Les soldats de l'An II avaient la Marseillaise, viril chant guerrier promettant d'abreuver nos campagnes d'un sang impur ; les révolutionnaires l'Internationale et «ses damnés de la Terre». Russes, Anglais ou Américains glorifient dans leurs hymnes leur patrie sacrée. Etonnamment, l'armée la plus barbare du XXe siècle s'est choisi, elle, une bluette amoureuse pour accompagner sa marche de mort à travers l'Europe. Lili Marleen fut le chant du Troisième Reich, au grand dam des nazis, qui la jugeaient trop défaitiste et n'eurent de cesse de la rendre plus martiale en la faisant interpréter par des hommes avec force trompettes et roulement de tambours…
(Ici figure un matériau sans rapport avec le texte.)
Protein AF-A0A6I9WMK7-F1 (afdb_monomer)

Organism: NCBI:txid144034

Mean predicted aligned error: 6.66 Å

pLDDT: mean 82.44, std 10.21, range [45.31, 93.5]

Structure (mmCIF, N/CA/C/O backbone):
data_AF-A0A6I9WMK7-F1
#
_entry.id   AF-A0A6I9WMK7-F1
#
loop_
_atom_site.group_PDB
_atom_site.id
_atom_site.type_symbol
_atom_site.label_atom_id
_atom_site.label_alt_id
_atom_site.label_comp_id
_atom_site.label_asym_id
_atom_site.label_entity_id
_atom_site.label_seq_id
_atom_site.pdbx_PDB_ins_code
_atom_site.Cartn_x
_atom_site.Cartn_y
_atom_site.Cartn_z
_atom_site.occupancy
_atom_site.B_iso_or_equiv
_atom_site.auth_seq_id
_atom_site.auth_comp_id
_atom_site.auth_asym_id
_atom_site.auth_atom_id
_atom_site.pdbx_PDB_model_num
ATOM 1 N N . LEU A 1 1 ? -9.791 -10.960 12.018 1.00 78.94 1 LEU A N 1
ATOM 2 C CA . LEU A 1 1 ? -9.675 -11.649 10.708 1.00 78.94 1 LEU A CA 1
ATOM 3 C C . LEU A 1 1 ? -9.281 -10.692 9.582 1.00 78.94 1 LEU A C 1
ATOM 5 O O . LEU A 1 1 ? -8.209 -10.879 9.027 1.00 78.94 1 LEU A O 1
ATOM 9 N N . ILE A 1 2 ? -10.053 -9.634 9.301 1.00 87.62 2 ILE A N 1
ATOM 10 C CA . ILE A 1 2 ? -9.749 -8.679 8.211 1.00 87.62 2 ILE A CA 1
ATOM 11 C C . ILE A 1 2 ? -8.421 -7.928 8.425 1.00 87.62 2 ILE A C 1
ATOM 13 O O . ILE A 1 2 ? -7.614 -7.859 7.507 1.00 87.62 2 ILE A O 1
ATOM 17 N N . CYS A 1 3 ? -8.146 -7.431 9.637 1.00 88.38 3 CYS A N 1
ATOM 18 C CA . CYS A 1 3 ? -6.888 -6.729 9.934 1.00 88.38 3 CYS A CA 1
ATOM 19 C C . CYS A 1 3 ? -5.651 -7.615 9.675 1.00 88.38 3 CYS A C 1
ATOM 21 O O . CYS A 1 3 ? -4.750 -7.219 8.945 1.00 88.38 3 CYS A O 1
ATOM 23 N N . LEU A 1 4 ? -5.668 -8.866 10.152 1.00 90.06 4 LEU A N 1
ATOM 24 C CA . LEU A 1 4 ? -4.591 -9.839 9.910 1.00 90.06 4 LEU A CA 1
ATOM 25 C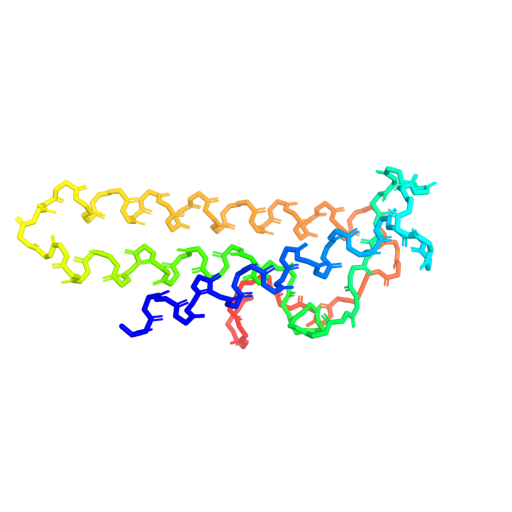 C . LEU A 1 4 ? -4.398 -10.145 8.418 1.00 90.06 4 LEU A C 1
ATOM 27 O O . LEU A 1 4 ? -3.269 -10.285 7.956 1.00 90.06 4 LEU A O 1
ATOM 31 N N . TRP A 1 5 ? -5.492 -10.223 7.658 1.00 91.38 5 TRP A N 1
ATOM 32 C CA . TRP A 1 5 ? -5.433 -10.402 6.209 1.00 91.38 5 TRP A CA 1
ATOM 33 C C . TRP A 1 5 ? -4.776 -9.207 5.505 1.00 91.38 5 TRP A C 1
ATOM 35 O O . TRP A 1 5 ? -3.923 -9.393 4.638 1.00 91.38 5 TRP A O 1
ATOM 45 N N . LEU A 1 6 ? -5.124 -7.978 5.899 1.00 91.62 6 LEU A N 1
ATOM 46 C CA . LEU A 1 6 ? -4.502 -6.763 5.365 1.00 91.62 6 LEU A CA 1
ATOM 47 C C . LEU A 1 6 ? -3.008 -6.704 5.710 1.00 91.62 6 LEU A C 1
ATOM 49 O O . LEU A 1 6 ? -2.194 -6.442 4.827 1.00 91.62 6 LEU A O 1
ATOM 53 N N . SER A 1 7 ? -2.631 -7.050 6.945 1.00 90.81 7 SER A N 1
ATOM 54 C CA . SER A 1 7 ? -1.223 -7.159 7.350 1.00 90.81 7 SER A CA 1
ATOM 55 C C . SER A 1 7 ? -0.468 -8.215 6.538 1.00 90.81 7 SER A C 1
ATOM 57 O O . SER A 1 7 ? 0.674 -7.989 6.136 1.00 90.81 7 SER A O 1
ATOM 59 N N . TYR A 1 8 ? -1.102 -9.350 6.227 1.00 92.44 8 TYR A N 1
ATOM 60 C CA . TYR A 1 8 ? -0.518 -10.371 5.356 1.00 92.44 8 TYR A CA 1
ATOM 61 C C . TYR A 1 8 ? -0.303 -9.857 3.923 1.00 92.44 8 TYR A C 1
ATOM 63 O O . TYR A 1 8 ? 0.761 -10.068 3.337 1.00 92.44 8 TYR A O 1
ATOM 71 N N . MET A 1 9 ? -1.275 -9.136 3.357 1.00 90.25 9 MET A N 1
ATOM 72 C CA . MET A 1 9 ? -1.134 -8.526 2.030 1.00 90.25 9 MET A CA 1
ATOM 73 C C . MET A 1 9 ? -0.018 -7.476 1.993 1.00 90.25 9 MET A C 1
ATOM 75 O O . MET A 1 9 ? 0.785 -7.461 1.055 1.00 90.25 9 MET A O 1
ATOM 79 N N . GLN A 1 10 ? 0.089 -6.653 3.036 1.00 91.69 10 GLN A N 1
ATOM 80 C CA . GLN A 1 10 ? 1.172 -5.687 3.199 1.00 91.69 10 GLN A CA 1
ATOM 81 C C . GLN A 1 10 ? 2.543 -6.371 3.258 1.00 91.69 10 GLN A C 1
ATOM 83 O O . GLN A 1 10 ? 3.486 -5.959 2.579 1.00 91.69 10 GLN A O 1
ATOM 88 N N . LEU A 1 11 ? 2.647 -7.467 4.013 1.00 91.81 11 LEU A N 1
ATOM 89 C CA . LEU A 1 11 ? 3.862 -8.273 4.091 1.00 91.81 11 LEU A CA 1
ATOM 90 C C . LEU A 1 11 ? 4.244 -8.846 2.718 1.00 91.81 11 LEU A C 1
ATOM 92 O O . LEU A 1 11 ? 5.401 -8.755 2.305 1.00 91.81 11 LEU A O 1
ATOM 96 N N . LYS A 1 12 ? 3.272 -9.376 1.968 1.00 90.31 12 LYS A N 1
ATOM 97 C CA . LYS A 1 12 ? 3.487 -9.898 0.611 1.00 90.31 12 LYS A CA 1
ATOM 98 C C . LYS A 1 12 ? 4.034 -8.827 -0.340 1.00 90.31 12 LYS A C 1
ATOM 100 O O . LYS A 1 12 ? 4.932 -9.109 -1.132 1.00 90.31 12 LYS A O 1
ATOM 105 N N . ILE A 1 13 ? 3.538 -7.595 -0.243 1.00 89.75 13 ILE A N 1
ATOM 106 C CA . ILE A 1 13 ? 4.021 -6.448 -1.028 1.00 89.75 13 ILE A CA 1
ATOM 107 C C . ILE A 1 13 ? 5.460 -6.082 -0.666 1.00 89.75 13 ILE A C 1
ATOM 109 O O . ILE A 1 13 ? 6.282 -5.879 -1.561 1.00 89.75 13 ILE A O 1
ATOM 113 N N . ASN A 1 14 ? 5.790 -6.061 0.625 1.00 89.38 14 ASN A N 1
ATOM 114 C CA . ASN A 1 14 ? 7.160 -5.826 1.079 1.00 89.38 14 ASN A CA 1
ATOM 115 C C . ASN A 1 14 ? 8.125 -6.897 0.565 1.00 89.38 14 ASN A C 1
ATOM 117 O O . ASN A 1 14 ? 9.223 -6.570 0.113 1.00 89.38 14 ASN A O 1
ATOM 121 N N . PHE A 1 15 ? 7.707 -8.164 0.543 1.00 88.94 15 PHE A N 1
ATOM 122 C CA . PHE A 1 15 ? 8.511 -9.228 -0.056 1.00 88.94 15 PHE A CA 1
ATOM 123 C C . PHE A 1 15 ? 8.734 -9.029 -1.557 1.00 88.94 15 PHE A C 1
ATOM 125 O O . PHE A 1 15 ? 9.838 -9.283 -2.035 1.00 88.94 15 PHE A O 1
ATOM 132 N N . ILE A 1 16 ? 7.740 -8.530 -2.300 1.00 87.12 16 ILE A N 1
ATOM 133 C CA . ILE A 1 16 ? 7.908 -8.186 -3.722 1.00 87.12 16 ILE A CA 1
ATOM 134 C C . ILE A 1 16 ? 8.969 -7.088 -3.885 1.00 87.12 16 ILE A C 1
ATOM 136 O O . ILE A 1 16 ? 9.877 -7.244 -4.700 1.00 87.1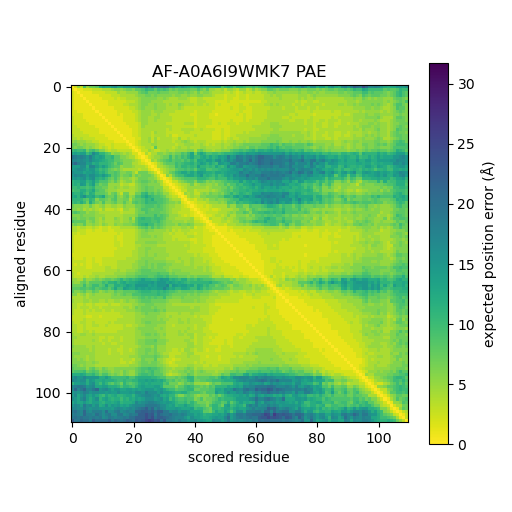2 16 ILE A O 1
ATOM 140 N N . LEU A 1 17 ? 8.909 -6.020 -3.081 1.00 86.31 17 LEU A N 1
ATOM 141 C CA . LEU A 1 17 ? 9.906 -4.940 -3.104 1.00 86.31 17 LEU A CA 1
ATOM 142 C C . LEU A 1 17 ? 11.311 -5.430 -2.739 1.00 86.31 17 LEU A C 1
ATOM 144 O O . LEU A 1 17 ? 12.284 -5.080 -3.407 1.00 86.31 17 LEU A O 1
ATOM 148 N N . ALA A 1 18 ? 11.421 -6.274 -1.714 1.00 86.12 18 ALA A N 1
ATOM 149 C CA . ALA A 1 18 ? 12.693 -6.854 -1.300 1.00 86.12 18 ALA A CA 1
ATOM 150 C C . ALA A 1 18 ? 13.279 -7.769 -2.384 1.00 86.12 18 ALA A C 1
ATOM 152 O O . ALA A 1 18 ? 14.476 -7.712 -2.661 1.00 86.12 18 ALA A O 1
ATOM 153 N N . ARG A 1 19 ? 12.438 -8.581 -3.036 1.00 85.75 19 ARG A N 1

L'écrivain Jean-Pierre Guéno consacre «à ce premier tube planétaire» un petit essai joliment écrit. La chanson naît en 1915 : un jeune officier allemand écrit, un soir de blues, trois strophes d'un poème d'amour. Lili Marleen - en fait, les prénoms de deux jeunes filles dont le soldat était amoureux - s'appelle à l'époque la Chanson d'une jeune sentinelle et disparaît dans les cahiers du poète qui publiera, après-guerre, le livret dans l'indifférence générale.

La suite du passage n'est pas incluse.